При динамическом распределении памяти адрес любой переменной определяется как сумма базового адреса области данных блока и смещения переменной от начала этой области. Для хранения адресов областей данных используется массив указателей начала областей данных блоков (обычно базовых регистров) – УНБ[1], УНБ[2], ... . В соответствии с правилами определения областей действия имен переменных при работе блока уровня i должны быть загружены указатели УНБ[1]...УНБ[i] в соответствии со статической цепочкой вложенности блоков.
Так, если обозначить [V] – адрес начала области данных блока V, то после входа в блок PR должно быть: УНБ[1]=[PR], после входа в блок P2: УНБ[1]=[PR], УНБ[2]=[P2], после входа в блок P3: УНБ[1]=[PR], УНБ[2]=[P2], УНБ[3]=[P3]; после входа в блок P1: УНБ[1]=[PR], УНБ[2]=[P1].
Средством реализации динамического распределения памяти является стек.

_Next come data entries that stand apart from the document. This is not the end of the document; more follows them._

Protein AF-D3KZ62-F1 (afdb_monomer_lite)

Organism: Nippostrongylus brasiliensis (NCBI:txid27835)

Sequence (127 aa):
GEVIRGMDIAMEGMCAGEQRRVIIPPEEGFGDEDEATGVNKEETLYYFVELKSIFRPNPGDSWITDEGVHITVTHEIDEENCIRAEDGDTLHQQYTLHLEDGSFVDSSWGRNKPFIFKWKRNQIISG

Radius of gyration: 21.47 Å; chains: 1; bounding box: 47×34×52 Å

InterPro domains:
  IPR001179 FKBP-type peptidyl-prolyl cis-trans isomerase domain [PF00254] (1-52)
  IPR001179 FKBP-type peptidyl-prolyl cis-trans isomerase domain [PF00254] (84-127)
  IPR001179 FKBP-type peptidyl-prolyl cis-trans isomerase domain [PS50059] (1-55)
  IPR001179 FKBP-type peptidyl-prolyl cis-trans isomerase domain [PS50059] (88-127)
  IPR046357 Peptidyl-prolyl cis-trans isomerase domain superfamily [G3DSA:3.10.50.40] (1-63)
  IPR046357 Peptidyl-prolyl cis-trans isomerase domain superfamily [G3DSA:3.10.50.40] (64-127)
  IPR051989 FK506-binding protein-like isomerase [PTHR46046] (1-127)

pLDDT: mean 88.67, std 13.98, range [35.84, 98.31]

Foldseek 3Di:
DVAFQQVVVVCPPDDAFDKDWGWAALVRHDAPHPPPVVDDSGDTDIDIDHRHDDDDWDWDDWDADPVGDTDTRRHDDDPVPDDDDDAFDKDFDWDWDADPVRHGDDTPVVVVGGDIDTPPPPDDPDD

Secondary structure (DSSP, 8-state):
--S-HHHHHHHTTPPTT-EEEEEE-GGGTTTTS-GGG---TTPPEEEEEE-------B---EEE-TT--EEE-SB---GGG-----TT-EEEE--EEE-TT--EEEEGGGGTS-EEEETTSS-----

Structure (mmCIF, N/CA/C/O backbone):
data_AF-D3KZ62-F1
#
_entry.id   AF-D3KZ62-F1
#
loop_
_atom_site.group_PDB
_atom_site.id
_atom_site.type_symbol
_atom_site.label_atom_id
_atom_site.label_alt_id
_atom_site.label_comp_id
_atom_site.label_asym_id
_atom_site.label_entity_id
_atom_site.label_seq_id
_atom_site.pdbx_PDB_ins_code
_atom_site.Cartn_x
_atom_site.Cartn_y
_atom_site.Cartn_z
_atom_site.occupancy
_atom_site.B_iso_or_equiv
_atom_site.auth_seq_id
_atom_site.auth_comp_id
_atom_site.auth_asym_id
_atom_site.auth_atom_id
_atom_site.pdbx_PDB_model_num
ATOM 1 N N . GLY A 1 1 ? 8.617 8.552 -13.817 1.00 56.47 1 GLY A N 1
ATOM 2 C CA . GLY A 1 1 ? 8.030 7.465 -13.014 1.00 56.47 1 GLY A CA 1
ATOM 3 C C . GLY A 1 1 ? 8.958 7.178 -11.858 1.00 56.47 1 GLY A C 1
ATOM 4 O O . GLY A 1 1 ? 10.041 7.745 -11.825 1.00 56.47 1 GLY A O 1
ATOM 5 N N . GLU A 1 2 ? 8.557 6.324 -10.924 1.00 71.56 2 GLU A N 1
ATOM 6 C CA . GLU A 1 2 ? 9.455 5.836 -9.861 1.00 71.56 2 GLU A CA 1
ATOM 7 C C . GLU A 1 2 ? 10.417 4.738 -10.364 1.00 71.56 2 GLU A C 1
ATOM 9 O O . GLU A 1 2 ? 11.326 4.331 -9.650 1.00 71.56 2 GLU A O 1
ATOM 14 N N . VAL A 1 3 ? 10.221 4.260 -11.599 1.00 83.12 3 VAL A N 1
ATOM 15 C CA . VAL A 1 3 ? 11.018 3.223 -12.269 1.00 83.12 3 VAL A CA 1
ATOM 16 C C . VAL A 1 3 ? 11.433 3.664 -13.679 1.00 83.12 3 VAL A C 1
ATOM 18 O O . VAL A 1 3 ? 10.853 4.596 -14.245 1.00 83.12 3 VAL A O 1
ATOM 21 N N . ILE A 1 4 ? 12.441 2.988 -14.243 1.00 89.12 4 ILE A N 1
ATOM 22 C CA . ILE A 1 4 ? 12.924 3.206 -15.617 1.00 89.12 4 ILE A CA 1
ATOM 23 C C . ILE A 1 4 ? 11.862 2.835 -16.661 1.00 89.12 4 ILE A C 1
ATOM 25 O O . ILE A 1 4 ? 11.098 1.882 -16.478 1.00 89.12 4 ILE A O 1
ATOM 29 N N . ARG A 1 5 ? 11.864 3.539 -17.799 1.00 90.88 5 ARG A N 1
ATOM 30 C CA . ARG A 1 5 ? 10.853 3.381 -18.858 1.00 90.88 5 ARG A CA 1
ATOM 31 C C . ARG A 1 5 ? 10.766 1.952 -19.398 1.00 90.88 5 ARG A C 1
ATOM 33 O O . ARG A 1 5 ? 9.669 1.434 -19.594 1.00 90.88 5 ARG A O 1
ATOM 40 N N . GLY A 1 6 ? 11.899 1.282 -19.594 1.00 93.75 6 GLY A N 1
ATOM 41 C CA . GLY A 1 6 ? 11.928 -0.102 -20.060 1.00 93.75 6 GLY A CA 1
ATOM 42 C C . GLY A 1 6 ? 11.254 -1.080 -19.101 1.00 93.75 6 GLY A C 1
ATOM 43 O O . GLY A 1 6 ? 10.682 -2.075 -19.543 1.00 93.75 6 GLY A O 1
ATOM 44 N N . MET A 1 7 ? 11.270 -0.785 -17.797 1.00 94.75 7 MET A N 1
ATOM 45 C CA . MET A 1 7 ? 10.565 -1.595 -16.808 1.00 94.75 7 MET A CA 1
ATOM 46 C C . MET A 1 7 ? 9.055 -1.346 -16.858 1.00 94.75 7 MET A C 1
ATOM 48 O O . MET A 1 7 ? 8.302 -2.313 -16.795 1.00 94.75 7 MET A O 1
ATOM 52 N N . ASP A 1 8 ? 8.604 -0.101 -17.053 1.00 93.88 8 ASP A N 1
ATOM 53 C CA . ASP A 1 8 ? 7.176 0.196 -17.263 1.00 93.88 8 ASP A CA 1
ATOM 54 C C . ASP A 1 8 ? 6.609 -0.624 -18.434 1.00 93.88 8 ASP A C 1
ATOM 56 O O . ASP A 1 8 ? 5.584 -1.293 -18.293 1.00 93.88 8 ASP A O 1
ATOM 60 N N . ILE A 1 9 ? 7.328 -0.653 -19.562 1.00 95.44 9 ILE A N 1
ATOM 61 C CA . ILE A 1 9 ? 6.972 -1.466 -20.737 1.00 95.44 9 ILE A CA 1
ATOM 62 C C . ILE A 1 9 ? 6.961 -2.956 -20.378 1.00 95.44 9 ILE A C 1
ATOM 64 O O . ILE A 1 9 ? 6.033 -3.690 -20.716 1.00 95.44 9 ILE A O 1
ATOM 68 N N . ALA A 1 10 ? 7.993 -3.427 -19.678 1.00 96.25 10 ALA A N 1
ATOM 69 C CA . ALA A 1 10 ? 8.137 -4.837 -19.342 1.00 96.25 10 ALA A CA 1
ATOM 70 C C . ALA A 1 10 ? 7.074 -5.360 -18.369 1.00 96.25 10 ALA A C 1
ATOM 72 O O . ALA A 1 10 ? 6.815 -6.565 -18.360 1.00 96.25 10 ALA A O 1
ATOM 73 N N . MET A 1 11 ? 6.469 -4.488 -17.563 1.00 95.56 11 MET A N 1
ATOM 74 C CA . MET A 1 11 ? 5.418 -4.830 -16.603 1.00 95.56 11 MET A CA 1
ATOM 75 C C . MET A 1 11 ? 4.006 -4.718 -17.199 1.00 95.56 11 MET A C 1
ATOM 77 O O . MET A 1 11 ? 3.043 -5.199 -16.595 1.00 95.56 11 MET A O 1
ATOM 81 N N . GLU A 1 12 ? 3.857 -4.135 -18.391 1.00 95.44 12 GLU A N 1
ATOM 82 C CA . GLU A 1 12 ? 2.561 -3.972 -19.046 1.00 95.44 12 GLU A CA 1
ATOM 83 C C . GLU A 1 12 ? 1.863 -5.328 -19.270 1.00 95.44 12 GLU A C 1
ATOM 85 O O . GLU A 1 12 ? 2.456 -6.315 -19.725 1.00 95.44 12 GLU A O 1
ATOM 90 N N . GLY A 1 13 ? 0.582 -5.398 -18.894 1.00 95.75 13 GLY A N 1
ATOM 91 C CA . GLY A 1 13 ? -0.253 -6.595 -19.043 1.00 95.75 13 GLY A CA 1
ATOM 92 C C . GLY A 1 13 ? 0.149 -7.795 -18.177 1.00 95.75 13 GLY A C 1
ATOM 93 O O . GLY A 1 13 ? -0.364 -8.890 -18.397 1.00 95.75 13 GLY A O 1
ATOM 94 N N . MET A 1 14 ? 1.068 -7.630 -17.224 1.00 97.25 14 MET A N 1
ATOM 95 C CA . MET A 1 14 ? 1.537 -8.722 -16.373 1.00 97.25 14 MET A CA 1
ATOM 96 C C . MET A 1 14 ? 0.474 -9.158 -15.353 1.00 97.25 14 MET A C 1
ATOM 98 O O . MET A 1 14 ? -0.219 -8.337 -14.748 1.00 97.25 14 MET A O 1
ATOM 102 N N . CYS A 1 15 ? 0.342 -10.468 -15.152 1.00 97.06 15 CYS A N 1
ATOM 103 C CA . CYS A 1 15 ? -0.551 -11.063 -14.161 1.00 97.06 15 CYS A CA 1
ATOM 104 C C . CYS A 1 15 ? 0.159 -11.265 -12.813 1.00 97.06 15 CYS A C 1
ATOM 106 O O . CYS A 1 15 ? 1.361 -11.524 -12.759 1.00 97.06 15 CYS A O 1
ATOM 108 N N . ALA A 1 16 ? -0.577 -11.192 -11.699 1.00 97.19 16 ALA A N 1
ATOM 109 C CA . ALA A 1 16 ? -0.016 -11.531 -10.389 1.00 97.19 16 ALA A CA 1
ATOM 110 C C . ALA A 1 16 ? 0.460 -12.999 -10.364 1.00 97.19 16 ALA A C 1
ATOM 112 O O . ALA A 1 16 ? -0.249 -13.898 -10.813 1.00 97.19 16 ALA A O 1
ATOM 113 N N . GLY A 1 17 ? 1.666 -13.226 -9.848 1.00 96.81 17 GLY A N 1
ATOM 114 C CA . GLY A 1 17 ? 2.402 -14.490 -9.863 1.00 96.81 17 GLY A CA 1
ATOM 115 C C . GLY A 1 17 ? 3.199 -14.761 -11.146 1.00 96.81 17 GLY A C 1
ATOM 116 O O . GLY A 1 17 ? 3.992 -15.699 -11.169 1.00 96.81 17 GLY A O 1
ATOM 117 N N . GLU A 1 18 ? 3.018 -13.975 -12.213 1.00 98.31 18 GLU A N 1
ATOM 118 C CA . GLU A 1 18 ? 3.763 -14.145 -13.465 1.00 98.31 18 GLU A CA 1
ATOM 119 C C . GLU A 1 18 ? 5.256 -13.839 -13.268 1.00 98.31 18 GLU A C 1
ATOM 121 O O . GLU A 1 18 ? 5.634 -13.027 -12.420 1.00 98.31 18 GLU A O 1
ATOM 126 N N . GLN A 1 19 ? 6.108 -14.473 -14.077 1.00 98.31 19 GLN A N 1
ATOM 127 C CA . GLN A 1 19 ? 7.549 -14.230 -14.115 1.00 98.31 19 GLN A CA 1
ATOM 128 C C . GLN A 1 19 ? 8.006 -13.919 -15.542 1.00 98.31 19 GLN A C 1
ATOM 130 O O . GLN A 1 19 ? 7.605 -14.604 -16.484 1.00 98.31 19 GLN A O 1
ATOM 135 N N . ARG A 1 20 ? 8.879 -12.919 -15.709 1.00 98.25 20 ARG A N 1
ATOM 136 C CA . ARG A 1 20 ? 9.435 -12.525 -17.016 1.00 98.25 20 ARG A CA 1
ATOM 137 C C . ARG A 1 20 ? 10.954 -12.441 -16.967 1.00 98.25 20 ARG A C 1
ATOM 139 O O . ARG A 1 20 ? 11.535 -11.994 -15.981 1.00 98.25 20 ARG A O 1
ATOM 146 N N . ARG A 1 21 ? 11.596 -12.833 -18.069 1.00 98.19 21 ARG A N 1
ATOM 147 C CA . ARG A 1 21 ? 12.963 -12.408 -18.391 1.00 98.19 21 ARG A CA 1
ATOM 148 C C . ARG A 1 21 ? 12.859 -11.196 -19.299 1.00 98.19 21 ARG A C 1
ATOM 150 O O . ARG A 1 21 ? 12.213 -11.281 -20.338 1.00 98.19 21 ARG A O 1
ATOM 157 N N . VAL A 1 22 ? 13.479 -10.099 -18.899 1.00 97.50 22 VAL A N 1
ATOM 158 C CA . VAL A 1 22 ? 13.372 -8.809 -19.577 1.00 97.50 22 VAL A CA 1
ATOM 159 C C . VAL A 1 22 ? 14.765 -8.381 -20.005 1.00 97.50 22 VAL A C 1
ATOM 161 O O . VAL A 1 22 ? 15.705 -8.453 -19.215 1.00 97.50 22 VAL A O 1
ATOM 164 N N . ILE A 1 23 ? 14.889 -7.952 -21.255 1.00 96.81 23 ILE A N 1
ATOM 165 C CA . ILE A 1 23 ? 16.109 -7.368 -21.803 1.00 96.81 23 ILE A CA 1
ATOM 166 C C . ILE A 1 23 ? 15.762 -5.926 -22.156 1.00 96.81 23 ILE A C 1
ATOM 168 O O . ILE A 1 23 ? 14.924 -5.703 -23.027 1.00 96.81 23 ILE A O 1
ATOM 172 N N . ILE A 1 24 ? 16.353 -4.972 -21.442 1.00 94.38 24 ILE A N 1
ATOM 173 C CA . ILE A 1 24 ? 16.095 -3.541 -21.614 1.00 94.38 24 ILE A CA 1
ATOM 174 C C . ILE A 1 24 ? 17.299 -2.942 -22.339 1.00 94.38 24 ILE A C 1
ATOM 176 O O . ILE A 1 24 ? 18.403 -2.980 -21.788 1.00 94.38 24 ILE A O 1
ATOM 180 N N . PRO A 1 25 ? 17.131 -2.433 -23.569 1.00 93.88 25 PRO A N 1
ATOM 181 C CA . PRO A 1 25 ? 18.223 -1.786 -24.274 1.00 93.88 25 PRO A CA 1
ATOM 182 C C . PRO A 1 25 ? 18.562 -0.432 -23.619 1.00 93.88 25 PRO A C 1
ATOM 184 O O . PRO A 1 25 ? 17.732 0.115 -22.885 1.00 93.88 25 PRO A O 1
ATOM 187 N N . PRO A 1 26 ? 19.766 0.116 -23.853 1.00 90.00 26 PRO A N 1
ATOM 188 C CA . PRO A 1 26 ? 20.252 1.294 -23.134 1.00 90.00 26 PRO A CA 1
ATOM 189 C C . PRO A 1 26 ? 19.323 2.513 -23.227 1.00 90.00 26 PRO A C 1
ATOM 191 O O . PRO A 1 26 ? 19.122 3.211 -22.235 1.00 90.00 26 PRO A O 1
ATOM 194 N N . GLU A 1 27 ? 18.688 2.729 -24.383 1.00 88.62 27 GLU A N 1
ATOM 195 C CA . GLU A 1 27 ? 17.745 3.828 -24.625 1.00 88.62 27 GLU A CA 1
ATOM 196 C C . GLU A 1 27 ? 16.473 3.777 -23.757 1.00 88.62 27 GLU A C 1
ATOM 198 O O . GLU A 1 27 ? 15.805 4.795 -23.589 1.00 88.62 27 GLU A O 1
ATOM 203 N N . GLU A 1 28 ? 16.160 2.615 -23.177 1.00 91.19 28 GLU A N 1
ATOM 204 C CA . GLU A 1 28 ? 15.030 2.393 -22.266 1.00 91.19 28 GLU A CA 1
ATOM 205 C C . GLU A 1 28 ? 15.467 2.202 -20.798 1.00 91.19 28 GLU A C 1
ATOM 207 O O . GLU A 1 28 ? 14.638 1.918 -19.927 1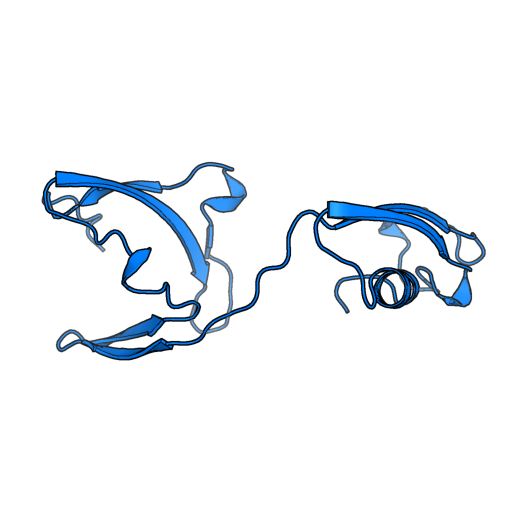.00 91.19 28 GLU A O 1
ATOM 212 N N . GLY A 1 29 ? 16.773 2.305 -20.528 1.00 86.12 29 GLY A N 1
ATOM 213 C CA . GLY A 1 29 ? 17.397 2.111 -19.221 1.00 86.12 29 GLY A CA 1
ATOM 214 C C . GLY A 1 29 ? 17.436 3.382 -18.365 1.00 86.12 29 GLY A C 1
ATOM 215 O O . GLY A 1 29 ? 16.446 4.099 -18.239 1.00 86.12 29 GLY A O 1
ATOM 216 N N . PHE A 1 30 ? 18.591 3.652 -17.753 1.00 80.75 30 PHE A N 1
ATOM 217 C CA . PHE A 1 30 ? 18.804 4.794 -16.848 1.00 80.75 30 PHE A CA 1
ATOM 218 C C . PHE A 1 30 ? 19.198 6.102 -17.560 1.00 80.75 30 PHE A C 1
ATOM 220 O O . PHE A 1 30 ? 19.260 7.152 -16.924 1.00 80.75 30 PHE A O 1
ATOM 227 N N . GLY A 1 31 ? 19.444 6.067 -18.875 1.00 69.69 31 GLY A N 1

Обозначим:
УС – указатель стека;
k – номер блока;
УБ[k] – уровень блока k;
УБТ – уровень текущего блока;
n[k] – размер области данных блока k;
УНБО[k] – значение указателя начала области данных блока,
в котором описана процедура или содержится блок k;
УНБВ[k] – значение указателя начала области данных блока, из
которого произошел вызов процедуры или вход в блок k;
УБВ[k] – уровень блока, из которого произошел вызов процедуры
или вход в блок k.
Связующей информацией блока k называется тройка значений (УНБО[k], УНБВ[k], УБВ[k]). Эта информация помещается в начало области данных каждого блока. Для самого внешнего блока связующей информацией считается (0,0,0).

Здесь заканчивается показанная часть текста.